RECORD EXTRACTS:
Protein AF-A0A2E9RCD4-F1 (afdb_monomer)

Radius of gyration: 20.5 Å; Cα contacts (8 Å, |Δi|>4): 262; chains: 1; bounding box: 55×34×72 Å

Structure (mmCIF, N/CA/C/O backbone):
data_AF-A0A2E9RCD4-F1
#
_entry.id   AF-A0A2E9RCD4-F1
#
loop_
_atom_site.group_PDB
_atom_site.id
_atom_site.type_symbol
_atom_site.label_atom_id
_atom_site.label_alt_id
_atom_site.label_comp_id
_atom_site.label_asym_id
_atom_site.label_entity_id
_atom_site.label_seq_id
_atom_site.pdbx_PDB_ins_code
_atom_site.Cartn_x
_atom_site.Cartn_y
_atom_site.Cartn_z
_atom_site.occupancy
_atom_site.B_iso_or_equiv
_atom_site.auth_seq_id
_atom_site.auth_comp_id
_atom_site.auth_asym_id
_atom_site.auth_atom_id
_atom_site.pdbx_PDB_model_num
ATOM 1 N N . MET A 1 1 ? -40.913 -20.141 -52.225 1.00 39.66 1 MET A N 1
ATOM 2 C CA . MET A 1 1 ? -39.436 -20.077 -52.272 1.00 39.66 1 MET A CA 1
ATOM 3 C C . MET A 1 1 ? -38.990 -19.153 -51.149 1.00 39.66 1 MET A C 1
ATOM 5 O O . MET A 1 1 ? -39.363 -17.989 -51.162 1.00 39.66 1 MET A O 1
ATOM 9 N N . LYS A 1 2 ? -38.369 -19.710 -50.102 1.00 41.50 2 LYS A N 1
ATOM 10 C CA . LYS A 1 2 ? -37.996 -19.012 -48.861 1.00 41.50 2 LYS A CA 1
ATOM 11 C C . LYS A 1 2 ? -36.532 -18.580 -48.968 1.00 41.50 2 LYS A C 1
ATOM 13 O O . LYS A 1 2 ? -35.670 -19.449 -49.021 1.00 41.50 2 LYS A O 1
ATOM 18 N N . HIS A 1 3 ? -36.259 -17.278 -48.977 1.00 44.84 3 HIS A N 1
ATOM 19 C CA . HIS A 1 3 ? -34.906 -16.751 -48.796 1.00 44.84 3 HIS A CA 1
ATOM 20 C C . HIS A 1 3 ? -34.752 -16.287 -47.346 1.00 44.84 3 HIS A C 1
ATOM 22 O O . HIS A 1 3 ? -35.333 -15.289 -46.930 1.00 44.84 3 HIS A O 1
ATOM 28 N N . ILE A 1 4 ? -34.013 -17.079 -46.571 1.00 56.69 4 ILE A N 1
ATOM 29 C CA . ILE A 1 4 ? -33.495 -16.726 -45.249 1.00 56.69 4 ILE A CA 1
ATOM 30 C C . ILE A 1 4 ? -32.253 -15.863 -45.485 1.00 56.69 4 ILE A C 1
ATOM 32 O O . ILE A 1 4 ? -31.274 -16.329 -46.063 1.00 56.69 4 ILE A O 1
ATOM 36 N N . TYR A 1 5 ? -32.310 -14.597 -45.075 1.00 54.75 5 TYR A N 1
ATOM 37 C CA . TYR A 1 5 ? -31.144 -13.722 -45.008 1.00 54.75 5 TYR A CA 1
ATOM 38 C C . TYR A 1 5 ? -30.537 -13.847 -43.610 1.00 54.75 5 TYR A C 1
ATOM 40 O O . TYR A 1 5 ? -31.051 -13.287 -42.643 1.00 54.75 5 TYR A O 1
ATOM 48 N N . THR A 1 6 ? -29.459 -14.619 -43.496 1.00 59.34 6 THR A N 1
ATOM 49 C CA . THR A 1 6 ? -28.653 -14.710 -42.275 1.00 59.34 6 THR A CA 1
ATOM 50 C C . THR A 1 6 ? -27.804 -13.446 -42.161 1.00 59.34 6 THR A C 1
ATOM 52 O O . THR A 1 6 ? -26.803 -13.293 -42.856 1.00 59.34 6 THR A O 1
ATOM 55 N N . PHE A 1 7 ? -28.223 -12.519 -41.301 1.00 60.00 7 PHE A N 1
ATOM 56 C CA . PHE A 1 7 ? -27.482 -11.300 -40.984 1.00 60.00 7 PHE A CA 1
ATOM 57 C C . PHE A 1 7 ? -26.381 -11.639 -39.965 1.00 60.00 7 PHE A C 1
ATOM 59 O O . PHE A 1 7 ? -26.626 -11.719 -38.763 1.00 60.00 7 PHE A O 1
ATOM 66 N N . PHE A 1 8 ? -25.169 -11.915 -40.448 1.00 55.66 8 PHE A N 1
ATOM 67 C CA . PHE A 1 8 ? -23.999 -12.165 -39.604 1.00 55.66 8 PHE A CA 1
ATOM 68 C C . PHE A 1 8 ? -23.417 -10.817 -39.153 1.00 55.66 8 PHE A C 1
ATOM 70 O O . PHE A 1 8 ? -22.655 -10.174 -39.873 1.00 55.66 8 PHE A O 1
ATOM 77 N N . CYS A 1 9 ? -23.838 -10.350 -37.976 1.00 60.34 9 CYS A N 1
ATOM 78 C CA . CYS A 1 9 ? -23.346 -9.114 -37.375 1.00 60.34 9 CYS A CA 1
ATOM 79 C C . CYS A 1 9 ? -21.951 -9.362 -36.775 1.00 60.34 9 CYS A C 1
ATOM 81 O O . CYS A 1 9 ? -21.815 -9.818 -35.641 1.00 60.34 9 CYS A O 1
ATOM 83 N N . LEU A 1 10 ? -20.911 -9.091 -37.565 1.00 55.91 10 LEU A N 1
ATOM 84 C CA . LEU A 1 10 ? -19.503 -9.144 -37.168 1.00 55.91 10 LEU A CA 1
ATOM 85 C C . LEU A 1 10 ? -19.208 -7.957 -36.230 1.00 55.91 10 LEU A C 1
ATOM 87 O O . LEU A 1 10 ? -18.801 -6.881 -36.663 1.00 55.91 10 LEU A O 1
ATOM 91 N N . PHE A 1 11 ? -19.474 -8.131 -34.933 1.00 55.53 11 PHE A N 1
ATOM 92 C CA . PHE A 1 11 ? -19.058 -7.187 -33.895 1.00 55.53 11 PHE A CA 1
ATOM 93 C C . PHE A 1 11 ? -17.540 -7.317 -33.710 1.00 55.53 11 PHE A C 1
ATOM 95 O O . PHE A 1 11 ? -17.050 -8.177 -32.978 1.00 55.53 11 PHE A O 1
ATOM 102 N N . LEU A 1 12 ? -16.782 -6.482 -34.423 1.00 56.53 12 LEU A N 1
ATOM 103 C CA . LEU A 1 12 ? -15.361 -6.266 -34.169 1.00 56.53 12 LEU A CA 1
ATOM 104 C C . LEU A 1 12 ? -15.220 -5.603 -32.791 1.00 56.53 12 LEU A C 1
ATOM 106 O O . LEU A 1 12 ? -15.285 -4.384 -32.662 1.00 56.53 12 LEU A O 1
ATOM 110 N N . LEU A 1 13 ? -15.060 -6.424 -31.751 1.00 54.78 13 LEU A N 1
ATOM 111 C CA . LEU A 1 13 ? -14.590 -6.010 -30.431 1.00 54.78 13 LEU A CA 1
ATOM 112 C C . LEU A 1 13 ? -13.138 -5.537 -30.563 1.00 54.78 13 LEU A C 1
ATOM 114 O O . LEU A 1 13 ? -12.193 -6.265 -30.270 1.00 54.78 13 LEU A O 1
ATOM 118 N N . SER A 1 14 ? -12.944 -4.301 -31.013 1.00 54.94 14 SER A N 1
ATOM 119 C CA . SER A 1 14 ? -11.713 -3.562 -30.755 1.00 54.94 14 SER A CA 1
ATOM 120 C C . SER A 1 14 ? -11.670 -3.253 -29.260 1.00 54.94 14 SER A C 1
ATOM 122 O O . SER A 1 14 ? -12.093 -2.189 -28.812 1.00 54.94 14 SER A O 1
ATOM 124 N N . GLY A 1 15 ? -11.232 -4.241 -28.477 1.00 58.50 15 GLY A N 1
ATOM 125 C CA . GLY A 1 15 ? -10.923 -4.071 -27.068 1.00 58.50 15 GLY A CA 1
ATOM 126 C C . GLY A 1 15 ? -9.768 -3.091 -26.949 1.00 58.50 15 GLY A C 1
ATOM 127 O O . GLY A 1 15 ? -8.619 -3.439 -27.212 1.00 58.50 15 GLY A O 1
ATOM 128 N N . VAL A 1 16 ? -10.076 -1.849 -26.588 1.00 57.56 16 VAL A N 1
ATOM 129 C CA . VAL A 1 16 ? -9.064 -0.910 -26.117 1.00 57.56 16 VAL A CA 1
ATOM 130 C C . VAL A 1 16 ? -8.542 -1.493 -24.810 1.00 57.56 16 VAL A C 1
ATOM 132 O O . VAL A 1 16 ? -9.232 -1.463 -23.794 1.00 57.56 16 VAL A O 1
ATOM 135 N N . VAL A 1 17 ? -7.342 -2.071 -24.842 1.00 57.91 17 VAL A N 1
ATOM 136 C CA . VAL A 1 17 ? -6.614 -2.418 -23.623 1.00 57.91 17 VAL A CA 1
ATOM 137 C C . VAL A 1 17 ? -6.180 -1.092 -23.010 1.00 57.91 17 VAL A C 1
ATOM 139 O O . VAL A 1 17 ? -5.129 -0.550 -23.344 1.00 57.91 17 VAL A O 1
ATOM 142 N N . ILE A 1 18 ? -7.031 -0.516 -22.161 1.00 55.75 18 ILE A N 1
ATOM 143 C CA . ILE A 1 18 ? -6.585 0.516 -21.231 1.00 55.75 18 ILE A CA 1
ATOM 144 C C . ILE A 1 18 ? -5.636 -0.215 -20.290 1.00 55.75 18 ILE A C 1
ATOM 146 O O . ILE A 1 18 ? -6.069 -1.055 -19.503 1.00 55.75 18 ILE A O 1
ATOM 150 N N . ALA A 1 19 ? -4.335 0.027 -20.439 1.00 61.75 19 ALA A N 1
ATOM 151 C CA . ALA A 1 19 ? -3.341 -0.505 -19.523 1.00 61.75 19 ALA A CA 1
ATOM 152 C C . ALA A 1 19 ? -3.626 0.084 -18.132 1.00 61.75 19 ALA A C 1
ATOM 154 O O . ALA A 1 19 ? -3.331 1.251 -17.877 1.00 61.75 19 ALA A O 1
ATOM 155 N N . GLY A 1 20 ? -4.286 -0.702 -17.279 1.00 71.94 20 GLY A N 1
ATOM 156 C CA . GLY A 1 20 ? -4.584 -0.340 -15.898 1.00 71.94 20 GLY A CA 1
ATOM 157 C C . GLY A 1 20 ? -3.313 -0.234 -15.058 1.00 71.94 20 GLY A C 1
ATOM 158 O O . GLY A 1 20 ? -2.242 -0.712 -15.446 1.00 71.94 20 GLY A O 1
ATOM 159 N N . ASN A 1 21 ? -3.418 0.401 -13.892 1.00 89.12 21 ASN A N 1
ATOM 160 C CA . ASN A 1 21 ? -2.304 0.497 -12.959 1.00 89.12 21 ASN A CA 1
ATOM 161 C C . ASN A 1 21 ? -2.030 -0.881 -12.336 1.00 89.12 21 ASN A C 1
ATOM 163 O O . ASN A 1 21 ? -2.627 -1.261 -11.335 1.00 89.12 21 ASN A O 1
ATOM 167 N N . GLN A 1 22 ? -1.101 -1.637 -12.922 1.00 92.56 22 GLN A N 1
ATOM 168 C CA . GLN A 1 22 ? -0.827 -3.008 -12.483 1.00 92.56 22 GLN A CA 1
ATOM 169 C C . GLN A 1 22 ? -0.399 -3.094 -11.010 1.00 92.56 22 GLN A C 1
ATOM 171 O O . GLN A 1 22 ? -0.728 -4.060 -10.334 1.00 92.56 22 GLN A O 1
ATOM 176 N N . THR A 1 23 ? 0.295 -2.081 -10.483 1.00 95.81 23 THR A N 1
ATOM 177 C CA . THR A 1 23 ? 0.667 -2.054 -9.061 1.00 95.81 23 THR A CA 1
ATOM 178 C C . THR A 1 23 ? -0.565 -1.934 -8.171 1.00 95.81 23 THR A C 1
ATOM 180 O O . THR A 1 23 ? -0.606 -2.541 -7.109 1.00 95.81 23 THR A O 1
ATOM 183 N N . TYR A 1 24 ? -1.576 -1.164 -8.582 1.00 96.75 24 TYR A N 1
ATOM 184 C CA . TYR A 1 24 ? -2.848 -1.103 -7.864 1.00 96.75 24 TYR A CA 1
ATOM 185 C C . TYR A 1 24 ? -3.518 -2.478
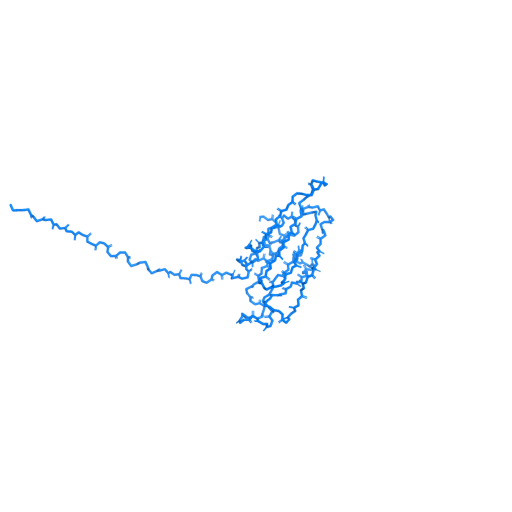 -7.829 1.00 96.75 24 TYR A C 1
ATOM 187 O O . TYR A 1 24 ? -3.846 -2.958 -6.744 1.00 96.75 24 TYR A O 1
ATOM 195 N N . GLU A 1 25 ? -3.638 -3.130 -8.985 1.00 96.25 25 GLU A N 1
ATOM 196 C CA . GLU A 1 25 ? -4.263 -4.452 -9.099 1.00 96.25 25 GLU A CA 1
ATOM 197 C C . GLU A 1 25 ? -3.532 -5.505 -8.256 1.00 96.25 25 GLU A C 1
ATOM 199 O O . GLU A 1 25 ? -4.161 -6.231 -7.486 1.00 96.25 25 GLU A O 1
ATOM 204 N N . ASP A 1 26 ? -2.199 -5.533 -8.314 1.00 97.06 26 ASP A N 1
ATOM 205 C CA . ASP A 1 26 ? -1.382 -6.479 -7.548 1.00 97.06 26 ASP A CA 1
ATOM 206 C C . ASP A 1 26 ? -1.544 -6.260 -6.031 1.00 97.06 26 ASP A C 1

ABOUT THIS EXERCISE:
Go back to the listing above. Copy word for word the lines from the one with "ATOM 104 C C" through the one with "ATOM 119 C CA", and nothing more.

WRITTEN REPLY:
ATOM 104 C C . LEU A 1 12 ? -15.220 -5.603 -32.791 1.00 56.53 12 LEU A C 1
ATOM 106 O O . LEU A 1 12 ? -15.285 -4.384 -32.662 1.00 56.53 12 LEU A O 1
ATOM 110 N N . LEU A 1 13 ? -15.060 -6.424 -31.751 1.00 54.78 13 LEU A N 1
ATOM 111 C CA . LEU A 1 13 ? -14.590 -6.010 -30.431 1.00 54.78 13 LEU A CA 1
ATOM 112 C C . LEU A 1 13 ? -13.138 -5.537 -30.563 1.00 54.78 13 LEU A C 1
ATOM 114 O O . LEU A 1 13 ? -12.193 -6.265 -30.270 1.00 54.78 13 LEU A O 1
ATOM 118 N N . SER A 1 14 ? -12.944 -4.301 -31.013 1.00 54.94 14 SER A N 1
ATOM 119 C CA . SER A 1 14 ? -11.713 -3.562 -30.755 1.00 54.94 14 SER A CA 1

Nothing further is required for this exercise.